Traducido del inglés para Rebelión por Germán Leyens
Si alguien dijera: «¡Israel, Palestina y Altos del Golán! Tienes solo dos segundos para describir lo primero que se te ocurra.»
De inmediato expresaría con palabras dos imágenes que me entrarían a la mente: «Un manicomio y una enorme bolsa llena de cables entrelazados».
Un manicomio porque, ¿de qué otra manera podría describir esas largas décadas de mentiras, verdades a medias, y engaños? De qué otra manera describir el estado de cosas cuando el lenguaje pierde su significado, las palabras se convierten en chillidos fragmentados y la gente simplemente parece no poder comunicarse entre sí.
Los cables se me ocurren, porque no solo soy escritor, sino también cineasta y fotógrafo. No por elección propia, sino simplemente porque a veces, en realidad bastante a menudo, también siento que las palabras no bastan para describir la realidad. Mientras trabajo tengo que usar cables, muchos cables. Y odio los cables: todos esos cargadores y firewires, cables para USB y cosas semejantes. Los pones en una bolsa y se enredan; nunca puedes separarlos, enderezarlos y encontrar los dos extremos.

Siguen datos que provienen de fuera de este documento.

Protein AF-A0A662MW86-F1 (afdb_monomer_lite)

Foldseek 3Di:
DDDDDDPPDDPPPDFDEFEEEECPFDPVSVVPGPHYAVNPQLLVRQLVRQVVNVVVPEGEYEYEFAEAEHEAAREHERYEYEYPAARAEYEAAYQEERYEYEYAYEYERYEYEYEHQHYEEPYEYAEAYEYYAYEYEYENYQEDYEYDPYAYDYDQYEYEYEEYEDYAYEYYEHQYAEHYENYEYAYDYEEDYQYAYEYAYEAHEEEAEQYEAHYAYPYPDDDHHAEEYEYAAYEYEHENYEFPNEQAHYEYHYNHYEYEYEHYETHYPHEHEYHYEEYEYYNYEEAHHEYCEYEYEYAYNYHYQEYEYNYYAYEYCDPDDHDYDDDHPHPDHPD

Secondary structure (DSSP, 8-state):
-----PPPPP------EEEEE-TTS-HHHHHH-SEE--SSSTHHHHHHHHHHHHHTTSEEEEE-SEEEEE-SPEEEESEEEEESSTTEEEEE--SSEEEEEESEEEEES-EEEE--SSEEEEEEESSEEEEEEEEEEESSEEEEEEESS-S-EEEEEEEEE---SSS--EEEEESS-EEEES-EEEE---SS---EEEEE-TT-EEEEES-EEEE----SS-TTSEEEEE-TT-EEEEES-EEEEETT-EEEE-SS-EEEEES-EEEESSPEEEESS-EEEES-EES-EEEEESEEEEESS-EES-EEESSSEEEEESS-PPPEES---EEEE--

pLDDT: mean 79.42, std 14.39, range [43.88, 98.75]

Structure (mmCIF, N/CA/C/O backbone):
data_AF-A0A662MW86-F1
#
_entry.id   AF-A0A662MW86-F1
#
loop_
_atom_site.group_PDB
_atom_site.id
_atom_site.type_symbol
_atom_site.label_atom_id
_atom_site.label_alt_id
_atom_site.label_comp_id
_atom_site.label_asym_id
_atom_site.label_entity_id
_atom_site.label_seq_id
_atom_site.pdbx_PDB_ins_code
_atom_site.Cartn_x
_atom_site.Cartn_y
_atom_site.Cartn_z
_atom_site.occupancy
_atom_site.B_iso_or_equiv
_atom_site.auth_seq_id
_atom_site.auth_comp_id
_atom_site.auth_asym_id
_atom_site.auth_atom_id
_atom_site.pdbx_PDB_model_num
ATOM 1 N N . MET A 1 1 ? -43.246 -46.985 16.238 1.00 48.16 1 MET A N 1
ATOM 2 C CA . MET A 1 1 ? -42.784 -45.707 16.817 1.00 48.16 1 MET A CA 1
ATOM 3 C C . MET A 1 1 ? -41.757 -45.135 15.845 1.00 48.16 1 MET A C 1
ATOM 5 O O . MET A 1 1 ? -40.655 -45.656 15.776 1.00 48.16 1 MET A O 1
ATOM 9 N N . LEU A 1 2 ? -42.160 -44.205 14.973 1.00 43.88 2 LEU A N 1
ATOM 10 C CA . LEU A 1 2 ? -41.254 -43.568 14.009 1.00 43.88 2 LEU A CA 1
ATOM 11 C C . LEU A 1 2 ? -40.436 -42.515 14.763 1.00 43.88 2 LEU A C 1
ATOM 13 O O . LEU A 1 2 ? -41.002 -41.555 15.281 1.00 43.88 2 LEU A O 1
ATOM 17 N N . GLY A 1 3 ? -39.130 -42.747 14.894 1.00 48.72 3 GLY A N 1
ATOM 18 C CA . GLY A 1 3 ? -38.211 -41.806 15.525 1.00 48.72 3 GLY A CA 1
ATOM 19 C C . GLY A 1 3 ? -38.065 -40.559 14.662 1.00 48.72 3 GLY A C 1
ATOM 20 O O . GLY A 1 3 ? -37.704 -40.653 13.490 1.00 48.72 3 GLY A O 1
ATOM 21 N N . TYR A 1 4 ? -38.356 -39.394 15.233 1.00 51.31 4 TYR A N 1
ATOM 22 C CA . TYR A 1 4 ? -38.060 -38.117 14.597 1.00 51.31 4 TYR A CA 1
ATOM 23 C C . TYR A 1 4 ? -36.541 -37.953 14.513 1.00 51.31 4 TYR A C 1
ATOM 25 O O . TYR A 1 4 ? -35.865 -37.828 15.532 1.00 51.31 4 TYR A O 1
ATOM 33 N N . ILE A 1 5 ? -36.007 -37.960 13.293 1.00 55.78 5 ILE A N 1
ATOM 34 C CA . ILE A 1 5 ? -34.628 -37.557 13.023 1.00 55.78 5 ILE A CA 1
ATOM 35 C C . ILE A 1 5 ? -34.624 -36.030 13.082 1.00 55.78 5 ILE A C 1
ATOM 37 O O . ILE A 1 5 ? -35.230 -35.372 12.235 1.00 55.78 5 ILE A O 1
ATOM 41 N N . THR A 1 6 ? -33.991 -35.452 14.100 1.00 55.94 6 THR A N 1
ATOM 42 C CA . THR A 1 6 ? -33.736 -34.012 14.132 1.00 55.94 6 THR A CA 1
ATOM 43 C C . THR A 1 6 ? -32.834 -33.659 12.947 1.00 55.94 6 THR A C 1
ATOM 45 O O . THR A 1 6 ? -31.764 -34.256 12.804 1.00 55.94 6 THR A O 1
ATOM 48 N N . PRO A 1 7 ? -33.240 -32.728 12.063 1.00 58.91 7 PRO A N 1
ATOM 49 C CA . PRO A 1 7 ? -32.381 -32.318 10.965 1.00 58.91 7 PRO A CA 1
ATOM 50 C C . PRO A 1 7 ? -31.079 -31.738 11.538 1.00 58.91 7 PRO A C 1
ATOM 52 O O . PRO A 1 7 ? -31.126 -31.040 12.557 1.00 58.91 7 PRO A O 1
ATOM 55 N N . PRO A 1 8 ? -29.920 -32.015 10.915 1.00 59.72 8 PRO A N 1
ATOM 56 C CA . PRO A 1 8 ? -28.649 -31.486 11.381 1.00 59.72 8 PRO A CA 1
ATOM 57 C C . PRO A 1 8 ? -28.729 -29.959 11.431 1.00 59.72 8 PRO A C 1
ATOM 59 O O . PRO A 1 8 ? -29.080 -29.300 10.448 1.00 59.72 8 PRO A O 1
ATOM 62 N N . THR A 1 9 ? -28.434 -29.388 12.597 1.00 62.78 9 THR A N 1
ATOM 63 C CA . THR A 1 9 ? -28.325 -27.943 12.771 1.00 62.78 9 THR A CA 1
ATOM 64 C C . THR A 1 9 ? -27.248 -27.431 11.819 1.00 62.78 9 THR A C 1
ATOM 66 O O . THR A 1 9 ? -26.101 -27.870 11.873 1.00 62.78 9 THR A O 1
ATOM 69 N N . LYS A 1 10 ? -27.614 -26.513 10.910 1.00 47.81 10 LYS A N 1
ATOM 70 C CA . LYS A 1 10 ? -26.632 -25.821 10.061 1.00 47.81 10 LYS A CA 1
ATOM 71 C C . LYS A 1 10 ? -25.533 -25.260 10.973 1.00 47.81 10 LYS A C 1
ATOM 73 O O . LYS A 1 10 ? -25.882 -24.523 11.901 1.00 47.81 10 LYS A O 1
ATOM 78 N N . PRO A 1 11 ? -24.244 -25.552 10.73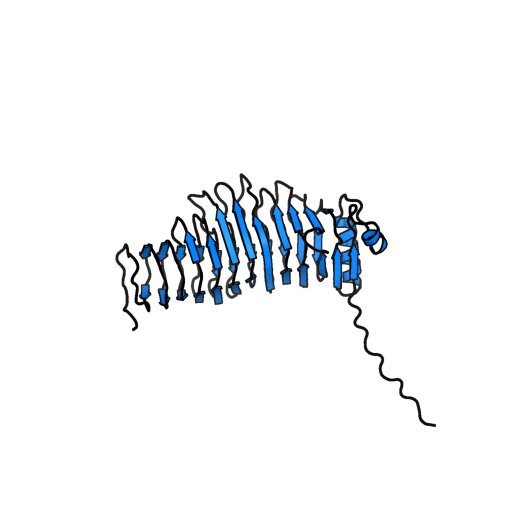1 1.00 54.34 11 PRO A N 1
ATOM 79 C CA . PRO A 1 11 ? -23.180 -24.900 11.472 1.00 54.34 11 PRO A CA 1
ATOM 80 C C . PRO A 1 11 ? -23.303 -23.393 11.240 1.00 54.34 11 PRO A C 1
ATOM 82 O O . PRO A 1 11 ? -23.216 -22.907 10.111 1.00 54.34 11 PRO A O 1
ATOM 85 N N . LYS A 1 12 ? -23.582 -22.648 12.312 1.00 53.88 12 LYS A N 1
ATOM 86 C CA . LYS A 1 12 ? -23.506 -21.193 12.284 1.00 53.88 12 LYS A CA 1
ATOM 87 C C . LYS A 1 12 ? -22.028 -20.836 12.360 1.00 53.88 12 LYS A C 1
ATOM 89 O O . LYS A 1 12 ? -21.445 -20.852 13.439 1.00 53.88 12 LYS A O 1
ATOM 94 N N . TYR A 1 13 ? -21.425 -20.551 11.212 1.00 57.97 13 TYR A N 1
ATOM 95 C CA . TYR A 1 13 ? -20.116 -19.912 11.163 1.00 57.97 13 TYR A CA 1
ATOM 96 C C . TYR A 1 13 ? -20.282 -18.473 11.662 1.00 57.97 13 TYR A C 1
ATOM 98 O O . TYR A 1 13 ? -20.595 -17.568 10.894 1.00 57.97 13 TYR A O 1
ATOM 106 N N . TYR A 1 14 ? -20.160 -18.278 12.974 1.00 69.75 14 TYR A N 1
ATOM 107 C CA . TYR A 1 14 ? -20.009 -16.949 13.547 1.00 69.75 14 TYR A CA 1
ATOM 108 C C . TYR A 1 14 ? -18.563 -16.530 13.326 1.00 69.75 14 TYR A C 1
ATOM 110 O O . TYR A 1 14 ? -17.663 -17.095 13.939 1.00 69.75 14 TYR A O 1
ATOM 118 N N . MET A 1 15 ? -18.341 -15.572 12.431 1.00 79.62 15 MET A N 1
ATOM 119 C CA . MET A 1 15 ? -17.059 -14.884 12.362 1.00 79.62 15 MET A CA 1
ATOM 120 C C . MET A 1 15 ? -16.984 -13.946 13.573 1.00 79.62 15 MET A C 1
ATOM 122 O O . MET A 1 15 ? -17.872 -13.095 13.714 1.00 79.62 15 MET A O 1
ATOM 126 N N . PRO A 1 16 ? -16.001 -14.104 14.474 1.00 91.81 16 PRO A N 1
ATOM 127 C CA . PRO A 1 16 ? -15.820 -13.180 15.582 1.00 91.81 16 PRO A CA 1
ATOM 128 C C . PRO A 1 16 ? -15.668 -11.750 15.067 1.00 91.81 16 PRO A C 1
ATOM 130 O O . PRO A 1 16 ? -15.010 -11.509 14.054 1.00 91.81 16 PRO A O 1
ATOM 133 N N . TYR A 1 17 ? -16.276 -10.794 15.762 1.00 95.38 17 TYR A N 1
ATOM 134 C CA . TYR A 1 17 ? -16.044 -9.386 15.483 1.00 95.38 17 TYR A CA 1
ATOM 135 C C . TYR A 1 17 ? -15.978 -8.564 16.767 1.00 95.38 17 TYR A C 1
ATOM 137 O O . TYR A 1 17 ? -16.565 -8.922 17.797 1.00 95.38 17 TYR A O 1
ATOM 145 N N . ARG A 1 18 ? -15.251 -7.451 16.696 1.00 97.81 18 ARG A N 1
ATOM 146 C CA . ARG A 1 18 ? -15.282 -6.375 17.688 1.00 97.81 18 ARG A CA 1
ATOM 147 C C . ARG A 1 18 ? -15.483 -5.048 16.980 1.00 97.81 18 ARG A C 1
ATOM 149 O O . ARG A 1 18 ? -15.032 -4.853 15.858 1.00 97.81 18 ARG A O 1
ATOM 156 N N . VAL A 1 19 ? -16.189 -4.157 17.660 1.00 98.44 19 VAL A N 1
ATOM 157 C CA . VAL A 1 19 ? -16.475 -2.793 17.213 1.00 98.44 19 VAL A CA 1
ATOM 158 C C . VAL A 1 19 ? -15.763 -1.872 18.185 1.00 98.44 19 VAL A C 1
ATOM 160 O O . VAL A 1 19 ? -16.026 -1.964 19.385 1.00 98.44 19 VAL A O 1
ATOM 163 N N . VAL A 1 20 ? -14.880 -1.023 17.677 1.00 98.69 20 VAL A N 1
ATOM 164 C CA . VAL A 1 20 ? -14.166 -0.018 18.465 1.00 98.69 20 VAL A CA 1
ATOM 165 C C . VAL A 1 20 ? -14.620 1.351 17.985 1.00 98.69 20 VAL A C 1
ATOM 167 O O . VAL A 1 20 ? -14.473 1.678 16.804 1.00 98.69 20 VAL A O 1
ATOM 170 N N . ALA A 1 21 ? -15.213 2.125 18.890 1.00 98.75 21 ALA A N 1
ATOM 171 C CA . ALA A 1 21 ? -15.638 3.483 18.602 1.00 98.75 21 ALA A CA 1
ATOM 172 C C . ALA A 1 21 ? -14.547 4.491 18.949 1.00 98.75 21 ALA A C 1
ATOM 174 O O . ALA A 1 21 ? -13.969 4.421 20.031 1.00 98.75 21 ALA A O 1
ATOM 175 N N . ALA A 1 22 ? -14.317 5.455 18.060 1.00 98.69 22 ALA A N 1
ATOM 176 C CA . ALA A 1 22 ? -13.493 6.617 18.374 1.00 98.69 22 ALA A CA 1
ATOM 177 C C . ALA A 1 22 ? -14.162 7.489 19.452 1.00 98.69 22 ALA A C 1
ATOM 179 O O . ALA A 1 22 ? -15.392 7.506 19.596 1.00 98.69 22 ALA A O 1
ATOM 180 N N . SER A 1 23 ? -13.369 8.277 20.176 1.00 98.44 23 SER A N 1
ATOM 181 C CA . SER A 1 23 ? -13.887 9.175 21.217 1.00 98.44 23 SER A CA 1
ATOM 182 C C . SER A 1 23 ? -14.772 10.296 20.664 1.00 98.44 23 SER A C 1
ATOM 184 O O . SER A 1 23 ? -15.683 10.766 21.347 1.00 98.44 23 SER A O 1
ATOM 186 N N . ASP A 1 24 ? -14.573 10.683 19.404 1.00 98.44 24 ASP A N 1
ATOM 187 C CA . ASP A 1 24 ? -15.364 11.662 18.651 1.00 98.44 24 ASP A CA 1
ATOM 188 C C . ASP A 1 24 ? -16.426 11.014 17.737 1.00 98.44 24 ASP A C 1
ATOM 190 O O . ASP A 1 24 ? -17.088 11.717 16.973 1.00 98.44 24 ASP A O 1
ATOM 194 N N . ALA A 1 25 ? -16.639 9.695 17.836 1.00 98.50 25 ALA A N 1
ATOM 195 C CA . ALA A 1 25 ? -17.716 9.003 17.129 1.00 98.50 25 ALA A CA 1
ATOM 196 C C . ALA A 1 25 ? -19.109 9.449 17.617 1.00 98.50 25 ALA A C 1
ATOM 198 O O . ALA A 1 25 ? -19.269 9.982 18.726 1.00 98.50 25 ALA A O 1
ATOM 199 N N . SER A 1 26 ? -20.139 9.176 16.813 1.00 98.31 26 SER A N 1
ATOM 200 C CA . SER A 1 26 ? -21.531 9.430 17.186 1.00 98.31 26 SER A CA 1
ATOM 201 C C . SER A 1 26 ? -21.958 8.621 18.416 1.00 98.31 26 SER A C 1
ATOM 203 O O . SER A 1 26 ? -21.461 7.521 18.674 1.00 98.31 26 SER A O 1
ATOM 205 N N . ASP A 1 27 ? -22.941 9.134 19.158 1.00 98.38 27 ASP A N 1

Y en eso se ha convertido esta antigua parte del mundo: una enorme red de cables, alambradas revestidas de demencia.
No hablemos de política por un rato. Encaremos temas más prácticos, cómo ir del punto A al punto B.
¿Cómo voy de Rafah a Ramala? Ya veis, incluso ahora, mi Word me muestra dos errores de ortografía en ambos nombres, por lo tanto, ¿tal vez no existan realmente o carezcan de significado?
¿Cómo viajan los palestinos de Belén a Ciudad de Gaza?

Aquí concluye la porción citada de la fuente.